Stored entries:
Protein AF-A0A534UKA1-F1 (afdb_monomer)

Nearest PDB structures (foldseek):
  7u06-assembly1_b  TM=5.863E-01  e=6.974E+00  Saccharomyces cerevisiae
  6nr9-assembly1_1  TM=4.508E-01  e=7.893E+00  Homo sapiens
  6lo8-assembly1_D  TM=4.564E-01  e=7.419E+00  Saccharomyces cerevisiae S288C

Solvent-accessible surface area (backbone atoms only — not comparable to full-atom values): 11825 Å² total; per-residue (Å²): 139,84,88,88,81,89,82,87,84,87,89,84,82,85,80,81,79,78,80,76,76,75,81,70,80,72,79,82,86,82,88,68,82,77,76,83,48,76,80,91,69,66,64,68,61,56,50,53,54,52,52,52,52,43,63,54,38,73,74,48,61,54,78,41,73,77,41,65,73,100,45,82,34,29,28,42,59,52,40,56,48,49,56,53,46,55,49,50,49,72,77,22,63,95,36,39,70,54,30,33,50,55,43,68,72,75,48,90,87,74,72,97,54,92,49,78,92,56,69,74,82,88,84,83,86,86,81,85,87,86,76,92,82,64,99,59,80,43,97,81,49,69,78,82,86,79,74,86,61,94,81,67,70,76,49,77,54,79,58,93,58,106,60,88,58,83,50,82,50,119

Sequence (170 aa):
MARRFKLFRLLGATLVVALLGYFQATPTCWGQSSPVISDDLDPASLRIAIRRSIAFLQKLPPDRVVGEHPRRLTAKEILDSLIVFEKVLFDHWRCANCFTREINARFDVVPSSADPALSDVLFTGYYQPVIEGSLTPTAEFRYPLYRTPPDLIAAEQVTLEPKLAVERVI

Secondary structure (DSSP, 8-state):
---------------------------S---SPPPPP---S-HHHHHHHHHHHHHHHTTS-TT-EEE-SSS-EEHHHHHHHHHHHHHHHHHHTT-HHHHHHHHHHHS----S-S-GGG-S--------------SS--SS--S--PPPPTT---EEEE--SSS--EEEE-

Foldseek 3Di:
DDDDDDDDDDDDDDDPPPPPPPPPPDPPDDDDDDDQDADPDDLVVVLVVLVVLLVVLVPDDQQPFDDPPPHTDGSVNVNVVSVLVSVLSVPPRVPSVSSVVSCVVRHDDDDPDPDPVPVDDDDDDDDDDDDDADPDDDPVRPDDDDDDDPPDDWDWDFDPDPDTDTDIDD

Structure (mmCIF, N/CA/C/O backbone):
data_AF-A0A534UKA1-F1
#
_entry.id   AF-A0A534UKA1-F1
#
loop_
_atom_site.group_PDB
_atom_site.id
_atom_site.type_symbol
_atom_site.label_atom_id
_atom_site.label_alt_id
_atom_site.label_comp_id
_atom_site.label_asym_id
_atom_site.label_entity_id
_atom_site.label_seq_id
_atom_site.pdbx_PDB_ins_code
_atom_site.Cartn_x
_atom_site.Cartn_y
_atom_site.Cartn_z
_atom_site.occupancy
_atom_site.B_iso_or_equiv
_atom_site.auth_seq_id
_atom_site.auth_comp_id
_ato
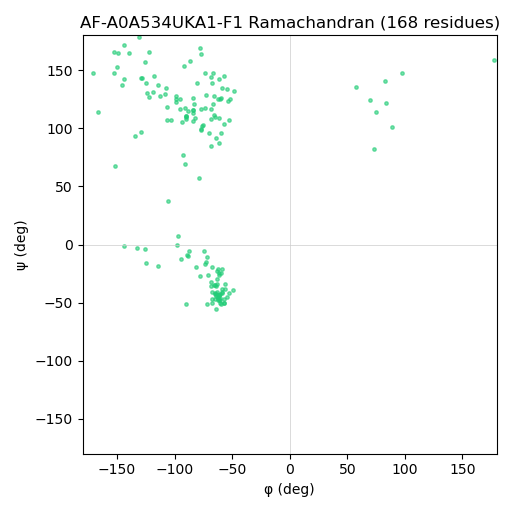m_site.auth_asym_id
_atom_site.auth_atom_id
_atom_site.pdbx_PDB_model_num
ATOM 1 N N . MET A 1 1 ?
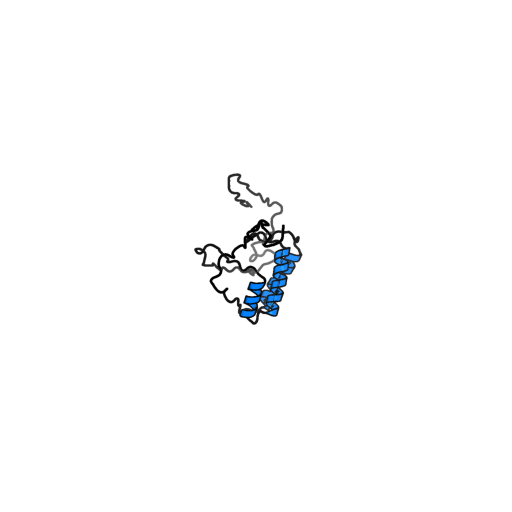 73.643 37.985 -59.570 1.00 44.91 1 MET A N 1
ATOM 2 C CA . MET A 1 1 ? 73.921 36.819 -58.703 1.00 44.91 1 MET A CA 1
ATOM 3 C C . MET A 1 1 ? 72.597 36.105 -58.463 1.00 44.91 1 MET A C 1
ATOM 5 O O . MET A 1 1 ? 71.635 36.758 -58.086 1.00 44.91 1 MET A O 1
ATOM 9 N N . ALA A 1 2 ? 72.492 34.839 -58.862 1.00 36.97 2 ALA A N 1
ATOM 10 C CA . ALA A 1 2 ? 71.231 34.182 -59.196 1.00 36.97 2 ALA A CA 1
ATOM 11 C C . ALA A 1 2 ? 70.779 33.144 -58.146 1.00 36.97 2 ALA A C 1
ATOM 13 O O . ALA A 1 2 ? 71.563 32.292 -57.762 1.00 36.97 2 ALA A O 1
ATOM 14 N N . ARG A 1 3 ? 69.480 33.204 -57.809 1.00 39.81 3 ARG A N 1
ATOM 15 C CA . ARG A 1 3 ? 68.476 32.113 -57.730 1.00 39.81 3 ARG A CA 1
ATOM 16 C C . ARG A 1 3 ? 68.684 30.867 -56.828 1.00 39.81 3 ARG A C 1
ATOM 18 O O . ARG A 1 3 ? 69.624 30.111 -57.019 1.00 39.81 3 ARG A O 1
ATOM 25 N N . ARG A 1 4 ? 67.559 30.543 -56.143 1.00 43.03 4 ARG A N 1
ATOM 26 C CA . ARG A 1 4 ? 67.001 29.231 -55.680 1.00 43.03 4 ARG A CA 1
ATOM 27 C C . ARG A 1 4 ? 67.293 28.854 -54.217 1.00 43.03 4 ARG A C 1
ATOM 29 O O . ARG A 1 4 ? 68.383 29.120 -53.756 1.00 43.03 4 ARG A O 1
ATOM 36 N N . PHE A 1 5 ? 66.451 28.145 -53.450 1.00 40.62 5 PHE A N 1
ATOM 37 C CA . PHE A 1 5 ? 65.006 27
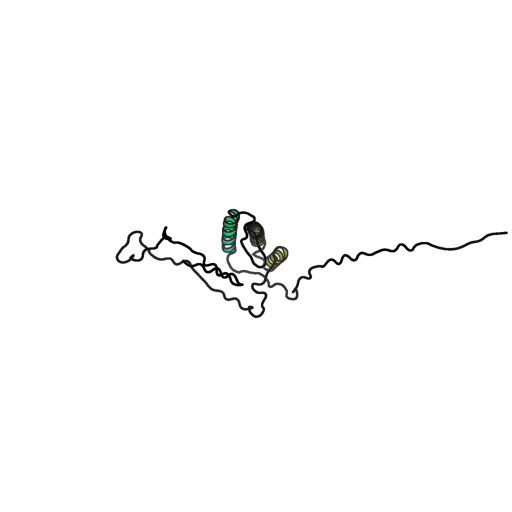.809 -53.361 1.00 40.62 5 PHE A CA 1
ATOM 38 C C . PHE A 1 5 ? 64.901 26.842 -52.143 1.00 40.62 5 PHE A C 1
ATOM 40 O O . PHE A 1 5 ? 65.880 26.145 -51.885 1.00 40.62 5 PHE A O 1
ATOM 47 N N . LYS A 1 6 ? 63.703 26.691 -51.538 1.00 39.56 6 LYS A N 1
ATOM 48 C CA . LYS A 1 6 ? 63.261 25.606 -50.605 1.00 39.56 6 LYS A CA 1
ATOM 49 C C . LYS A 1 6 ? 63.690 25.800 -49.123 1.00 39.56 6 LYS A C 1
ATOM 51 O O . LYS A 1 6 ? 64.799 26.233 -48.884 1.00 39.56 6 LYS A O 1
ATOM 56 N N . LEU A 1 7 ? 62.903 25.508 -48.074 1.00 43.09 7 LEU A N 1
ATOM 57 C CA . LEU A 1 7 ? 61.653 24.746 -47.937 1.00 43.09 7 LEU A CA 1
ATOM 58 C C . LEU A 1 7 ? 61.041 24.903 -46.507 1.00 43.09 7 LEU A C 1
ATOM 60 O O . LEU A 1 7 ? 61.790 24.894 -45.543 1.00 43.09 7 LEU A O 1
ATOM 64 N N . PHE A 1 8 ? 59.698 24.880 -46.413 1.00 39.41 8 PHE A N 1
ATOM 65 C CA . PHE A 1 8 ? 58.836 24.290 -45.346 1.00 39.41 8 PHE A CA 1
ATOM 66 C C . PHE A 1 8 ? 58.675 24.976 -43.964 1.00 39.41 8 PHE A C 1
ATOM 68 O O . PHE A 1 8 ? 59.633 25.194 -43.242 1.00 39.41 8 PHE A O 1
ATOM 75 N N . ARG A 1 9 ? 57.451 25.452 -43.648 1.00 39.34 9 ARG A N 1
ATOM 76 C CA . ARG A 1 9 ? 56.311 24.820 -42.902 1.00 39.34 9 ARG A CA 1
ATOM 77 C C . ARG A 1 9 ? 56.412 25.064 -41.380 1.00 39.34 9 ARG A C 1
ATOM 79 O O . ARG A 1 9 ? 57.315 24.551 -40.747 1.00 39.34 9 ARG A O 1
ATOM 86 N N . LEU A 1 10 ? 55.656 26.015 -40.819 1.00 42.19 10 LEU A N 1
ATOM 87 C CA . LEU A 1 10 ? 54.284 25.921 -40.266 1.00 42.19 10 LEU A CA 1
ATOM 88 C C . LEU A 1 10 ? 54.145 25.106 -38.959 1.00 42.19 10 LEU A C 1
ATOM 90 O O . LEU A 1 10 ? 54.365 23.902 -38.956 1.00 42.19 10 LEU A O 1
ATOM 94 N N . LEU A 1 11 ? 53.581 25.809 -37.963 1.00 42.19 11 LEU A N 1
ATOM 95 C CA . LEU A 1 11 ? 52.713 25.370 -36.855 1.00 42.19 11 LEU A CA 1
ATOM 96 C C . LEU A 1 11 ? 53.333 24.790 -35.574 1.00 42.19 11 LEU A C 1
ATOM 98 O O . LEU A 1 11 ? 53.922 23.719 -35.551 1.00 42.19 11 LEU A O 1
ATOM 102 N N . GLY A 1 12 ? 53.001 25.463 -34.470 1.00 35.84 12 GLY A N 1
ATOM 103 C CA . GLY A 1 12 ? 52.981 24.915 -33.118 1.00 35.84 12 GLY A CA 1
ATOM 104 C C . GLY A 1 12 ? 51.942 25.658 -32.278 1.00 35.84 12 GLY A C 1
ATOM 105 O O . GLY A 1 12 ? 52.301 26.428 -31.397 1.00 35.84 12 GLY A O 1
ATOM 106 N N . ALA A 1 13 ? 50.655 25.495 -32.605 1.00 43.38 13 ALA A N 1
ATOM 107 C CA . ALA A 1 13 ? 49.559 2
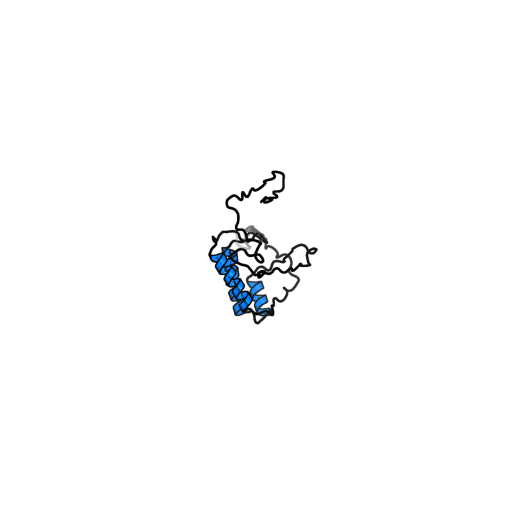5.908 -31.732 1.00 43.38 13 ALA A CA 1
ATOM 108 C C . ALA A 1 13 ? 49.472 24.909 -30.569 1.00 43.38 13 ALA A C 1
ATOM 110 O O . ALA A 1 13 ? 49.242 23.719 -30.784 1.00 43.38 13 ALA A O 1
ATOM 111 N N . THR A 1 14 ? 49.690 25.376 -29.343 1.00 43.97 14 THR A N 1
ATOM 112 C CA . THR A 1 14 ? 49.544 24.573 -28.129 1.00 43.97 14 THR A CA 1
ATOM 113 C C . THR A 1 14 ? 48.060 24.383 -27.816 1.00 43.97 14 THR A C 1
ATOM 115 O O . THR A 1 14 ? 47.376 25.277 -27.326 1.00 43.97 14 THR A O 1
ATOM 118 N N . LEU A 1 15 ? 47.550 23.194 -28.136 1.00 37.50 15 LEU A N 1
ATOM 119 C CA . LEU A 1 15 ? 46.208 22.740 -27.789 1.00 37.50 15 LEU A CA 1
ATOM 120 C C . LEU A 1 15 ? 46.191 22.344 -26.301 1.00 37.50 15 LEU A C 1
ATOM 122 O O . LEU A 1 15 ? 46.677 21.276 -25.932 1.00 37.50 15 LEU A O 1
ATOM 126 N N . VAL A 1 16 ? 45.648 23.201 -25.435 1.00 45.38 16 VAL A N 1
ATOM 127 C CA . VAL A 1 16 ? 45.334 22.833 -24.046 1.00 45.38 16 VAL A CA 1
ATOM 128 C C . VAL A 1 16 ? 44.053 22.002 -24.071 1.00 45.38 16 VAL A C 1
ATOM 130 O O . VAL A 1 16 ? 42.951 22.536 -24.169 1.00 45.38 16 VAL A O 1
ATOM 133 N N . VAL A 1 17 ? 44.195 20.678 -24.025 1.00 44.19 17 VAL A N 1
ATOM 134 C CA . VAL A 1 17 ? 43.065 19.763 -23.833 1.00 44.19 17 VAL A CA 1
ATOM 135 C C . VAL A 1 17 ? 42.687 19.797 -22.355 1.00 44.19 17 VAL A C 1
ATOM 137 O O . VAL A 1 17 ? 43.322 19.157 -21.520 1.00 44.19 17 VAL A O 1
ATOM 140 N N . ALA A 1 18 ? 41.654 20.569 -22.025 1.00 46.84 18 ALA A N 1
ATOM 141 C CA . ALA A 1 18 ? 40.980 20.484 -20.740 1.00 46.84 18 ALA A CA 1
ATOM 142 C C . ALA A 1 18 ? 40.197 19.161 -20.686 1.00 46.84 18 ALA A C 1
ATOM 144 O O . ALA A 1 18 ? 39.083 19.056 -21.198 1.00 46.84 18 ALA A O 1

--

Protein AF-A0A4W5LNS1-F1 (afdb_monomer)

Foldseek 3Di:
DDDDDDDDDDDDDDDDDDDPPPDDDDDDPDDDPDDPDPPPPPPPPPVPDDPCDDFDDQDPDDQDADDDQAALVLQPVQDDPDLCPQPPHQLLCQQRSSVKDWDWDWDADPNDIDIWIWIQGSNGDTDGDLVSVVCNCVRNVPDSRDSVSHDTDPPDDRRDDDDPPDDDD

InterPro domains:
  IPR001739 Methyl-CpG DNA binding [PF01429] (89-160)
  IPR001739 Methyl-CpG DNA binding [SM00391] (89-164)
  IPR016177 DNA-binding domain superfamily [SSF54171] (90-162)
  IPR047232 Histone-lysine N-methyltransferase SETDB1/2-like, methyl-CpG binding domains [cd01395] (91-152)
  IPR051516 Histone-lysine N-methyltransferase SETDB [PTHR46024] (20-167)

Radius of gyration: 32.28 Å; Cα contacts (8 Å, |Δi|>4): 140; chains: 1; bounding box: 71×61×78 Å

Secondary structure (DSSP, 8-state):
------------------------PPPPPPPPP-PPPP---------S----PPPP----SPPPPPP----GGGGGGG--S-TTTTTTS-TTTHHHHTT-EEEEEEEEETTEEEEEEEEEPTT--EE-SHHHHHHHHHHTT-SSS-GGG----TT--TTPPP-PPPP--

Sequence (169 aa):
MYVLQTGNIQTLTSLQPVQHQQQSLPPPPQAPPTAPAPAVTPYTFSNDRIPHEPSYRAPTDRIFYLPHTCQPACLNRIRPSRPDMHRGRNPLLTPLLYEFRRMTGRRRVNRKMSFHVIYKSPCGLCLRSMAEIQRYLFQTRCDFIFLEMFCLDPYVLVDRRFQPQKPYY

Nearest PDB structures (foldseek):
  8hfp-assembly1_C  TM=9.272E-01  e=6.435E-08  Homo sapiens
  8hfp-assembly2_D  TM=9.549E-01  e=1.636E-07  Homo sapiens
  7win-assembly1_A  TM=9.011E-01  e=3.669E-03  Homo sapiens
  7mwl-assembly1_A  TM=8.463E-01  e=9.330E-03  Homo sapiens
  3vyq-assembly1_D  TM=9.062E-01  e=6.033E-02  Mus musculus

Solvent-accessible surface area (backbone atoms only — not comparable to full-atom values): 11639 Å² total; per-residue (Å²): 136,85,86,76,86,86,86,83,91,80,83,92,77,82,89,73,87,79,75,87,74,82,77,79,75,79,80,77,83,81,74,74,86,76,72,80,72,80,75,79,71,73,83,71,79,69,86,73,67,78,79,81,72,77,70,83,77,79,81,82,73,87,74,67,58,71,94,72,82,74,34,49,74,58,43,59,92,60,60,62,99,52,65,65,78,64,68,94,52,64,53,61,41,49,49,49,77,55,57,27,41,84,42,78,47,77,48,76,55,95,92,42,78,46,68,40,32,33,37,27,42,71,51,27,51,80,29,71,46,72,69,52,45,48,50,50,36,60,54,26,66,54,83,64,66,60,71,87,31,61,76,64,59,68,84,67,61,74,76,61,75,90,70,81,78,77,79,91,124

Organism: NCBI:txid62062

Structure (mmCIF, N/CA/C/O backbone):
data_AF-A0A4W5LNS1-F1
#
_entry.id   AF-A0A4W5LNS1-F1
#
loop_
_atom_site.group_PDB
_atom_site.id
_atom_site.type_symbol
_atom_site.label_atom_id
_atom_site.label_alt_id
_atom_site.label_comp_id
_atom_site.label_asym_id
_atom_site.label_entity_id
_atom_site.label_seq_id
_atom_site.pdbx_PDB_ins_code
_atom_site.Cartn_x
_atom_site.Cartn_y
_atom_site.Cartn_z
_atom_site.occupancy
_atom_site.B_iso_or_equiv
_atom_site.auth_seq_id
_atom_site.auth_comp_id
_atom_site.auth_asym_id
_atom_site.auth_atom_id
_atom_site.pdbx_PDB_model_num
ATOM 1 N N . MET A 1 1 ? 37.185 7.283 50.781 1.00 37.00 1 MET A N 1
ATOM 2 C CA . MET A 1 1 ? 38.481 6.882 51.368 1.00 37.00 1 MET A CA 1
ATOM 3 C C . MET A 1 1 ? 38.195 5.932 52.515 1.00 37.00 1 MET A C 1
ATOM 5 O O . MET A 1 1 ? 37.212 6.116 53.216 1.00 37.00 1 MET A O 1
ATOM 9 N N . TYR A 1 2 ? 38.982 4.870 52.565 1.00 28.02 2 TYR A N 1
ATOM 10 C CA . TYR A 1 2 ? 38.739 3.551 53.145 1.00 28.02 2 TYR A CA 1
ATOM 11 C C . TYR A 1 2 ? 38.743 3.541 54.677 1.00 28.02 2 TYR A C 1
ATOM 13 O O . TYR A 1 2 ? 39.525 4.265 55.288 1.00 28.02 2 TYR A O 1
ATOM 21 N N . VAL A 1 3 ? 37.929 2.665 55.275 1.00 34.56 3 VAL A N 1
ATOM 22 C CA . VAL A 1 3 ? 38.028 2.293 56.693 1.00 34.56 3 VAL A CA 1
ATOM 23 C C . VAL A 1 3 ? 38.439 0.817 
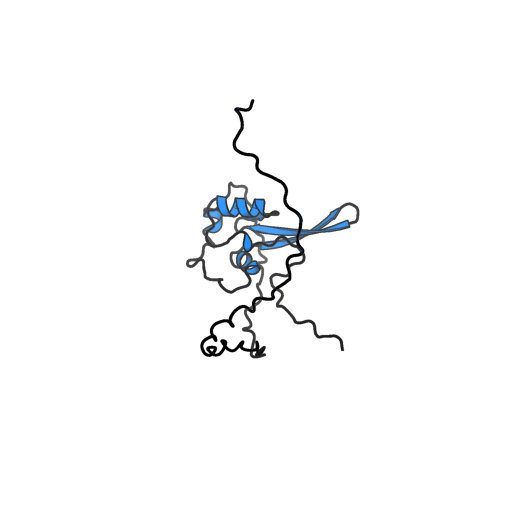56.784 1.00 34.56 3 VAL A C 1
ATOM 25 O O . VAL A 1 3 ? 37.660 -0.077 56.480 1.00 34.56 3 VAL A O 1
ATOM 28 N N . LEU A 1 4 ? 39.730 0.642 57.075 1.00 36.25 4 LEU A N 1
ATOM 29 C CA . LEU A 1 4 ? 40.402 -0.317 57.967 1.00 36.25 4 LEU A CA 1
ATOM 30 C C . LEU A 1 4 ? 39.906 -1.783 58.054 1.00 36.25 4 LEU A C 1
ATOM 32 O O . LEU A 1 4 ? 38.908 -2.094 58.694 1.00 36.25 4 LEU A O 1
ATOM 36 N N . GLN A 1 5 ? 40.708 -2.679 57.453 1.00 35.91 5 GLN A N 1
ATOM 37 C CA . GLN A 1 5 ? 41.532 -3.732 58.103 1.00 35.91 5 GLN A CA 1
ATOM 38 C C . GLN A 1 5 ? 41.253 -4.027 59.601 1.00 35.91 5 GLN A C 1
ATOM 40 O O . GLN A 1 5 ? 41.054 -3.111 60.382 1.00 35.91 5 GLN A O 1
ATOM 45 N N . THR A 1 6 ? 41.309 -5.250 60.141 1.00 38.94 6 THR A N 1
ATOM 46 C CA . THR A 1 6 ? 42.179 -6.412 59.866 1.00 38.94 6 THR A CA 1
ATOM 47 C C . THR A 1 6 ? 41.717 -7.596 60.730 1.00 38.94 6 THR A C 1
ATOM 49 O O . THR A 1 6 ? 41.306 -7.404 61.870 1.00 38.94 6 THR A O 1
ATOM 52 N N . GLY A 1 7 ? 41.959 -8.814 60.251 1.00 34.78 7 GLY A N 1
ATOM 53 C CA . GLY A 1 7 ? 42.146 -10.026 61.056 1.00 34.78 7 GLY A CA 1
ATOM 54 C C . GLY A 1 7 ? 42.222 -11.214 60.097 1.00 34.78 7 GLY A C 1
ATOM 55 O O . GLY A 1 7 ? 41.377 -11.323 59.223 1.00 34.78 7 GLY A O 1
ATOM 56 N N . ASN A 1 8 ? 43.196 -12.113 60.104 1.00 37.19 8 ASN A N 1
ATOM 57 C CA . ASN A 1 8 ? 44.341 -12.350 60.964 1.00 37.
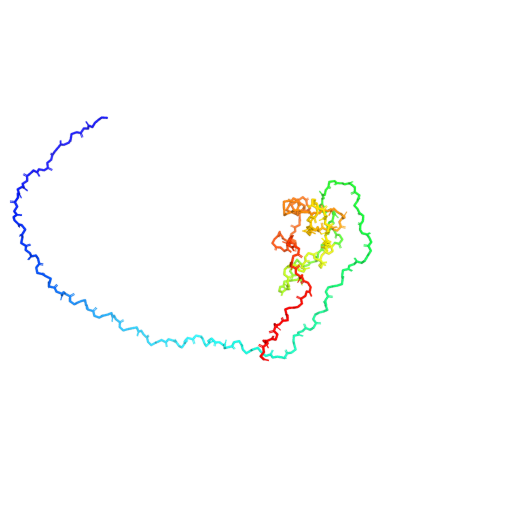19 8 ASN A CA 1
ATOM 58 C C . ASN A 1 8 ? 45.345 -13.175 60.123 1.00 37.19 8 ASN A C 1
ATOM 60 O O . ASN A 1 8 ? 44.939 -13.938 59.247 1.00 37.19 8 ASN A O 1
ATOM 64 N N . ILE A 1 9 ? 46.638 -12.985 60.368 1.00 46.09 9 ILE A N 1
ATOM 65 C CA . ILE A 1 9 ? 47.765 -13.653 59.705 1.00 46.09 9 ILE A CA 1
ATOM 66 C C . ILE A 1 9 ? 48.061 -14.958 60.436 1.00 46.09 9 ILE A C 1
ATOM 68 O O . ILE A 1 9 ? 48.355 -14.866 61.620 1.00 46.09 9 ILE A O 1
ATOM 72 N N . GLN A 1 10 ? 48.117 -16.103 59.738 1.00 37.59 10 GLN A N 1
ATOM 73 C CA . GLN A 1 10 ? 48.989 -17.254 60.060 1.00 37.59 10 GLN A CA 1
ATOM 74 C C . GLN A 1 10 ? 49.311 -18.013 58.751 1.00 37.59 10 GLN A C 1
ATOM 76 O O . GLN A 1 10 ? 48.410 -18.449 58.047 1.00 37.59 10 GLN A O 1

▸ **What to work on**: Reproduce exactly the lines of the data above that run from the line with "56.784 1.00 34.56 3 VAL A C 1" down to the line with "ATOM 47 C C", both ends included. Pictures do not belong in the copy.

▸ **Result of this exercise**:
56.784 1.00 34.56 3 VAL A C 1
ATOM 25 O O . VAL A 1 3 ? 37.660 -0.077 56.480 1.00 34.56 3 VAL A O 1
ATOM 28 N N . LEU A 1 4 ? 39.730 0.642 57.075 1.00 36.25 4 LEU A N 1
ATOM 29 C CA . LEU A 1 4 ? 40.402 -0.317 57.967 1.00 36.25 4 LEU A CA 1
ATOM 30 C C . LEU A 1 4 ? 39.906 -1.783 58.054 1.00 36.25 4 LEU A C 1
ATOM 32 O O . LEU A 1 4 ? 38.908 -2.094 58.694 1.00 36.25 4 LEU A O 1
ATOM 36 N N . GLN A 1 5 ? 40.708 -2.679 57.453 1.00 35.91 5 GLN A N 1
ATOM 37 C CA . GLN A 1 5 ? 41.532 -3.732 58.103 1.00 35.91 5 GLN A CA 1
ATOM 38 C C . GLN A 1 5 ? 41.253 -4.027 59.601 1.00 35.91 5 GLN A C 1
ATOM 40 O O . GLN A 1 5 ? 41.054 -3.111 60.382 1.00 35.91 5 GLN A O 1
ATOM 45 N N . THR A 1 6 ? 41.309 -5.250 60.141 1.00 38.94 6 THR A N 1
ATOM 46 C CA . THR A 1 6 ? 42.179 -6.412 59.866 1.00 38.94 6 THR A CA 1
ATOM 47 C C . THR A 1 6 ? 41.717 -7.596 60.730 1.00 38.94 6 THR A C 1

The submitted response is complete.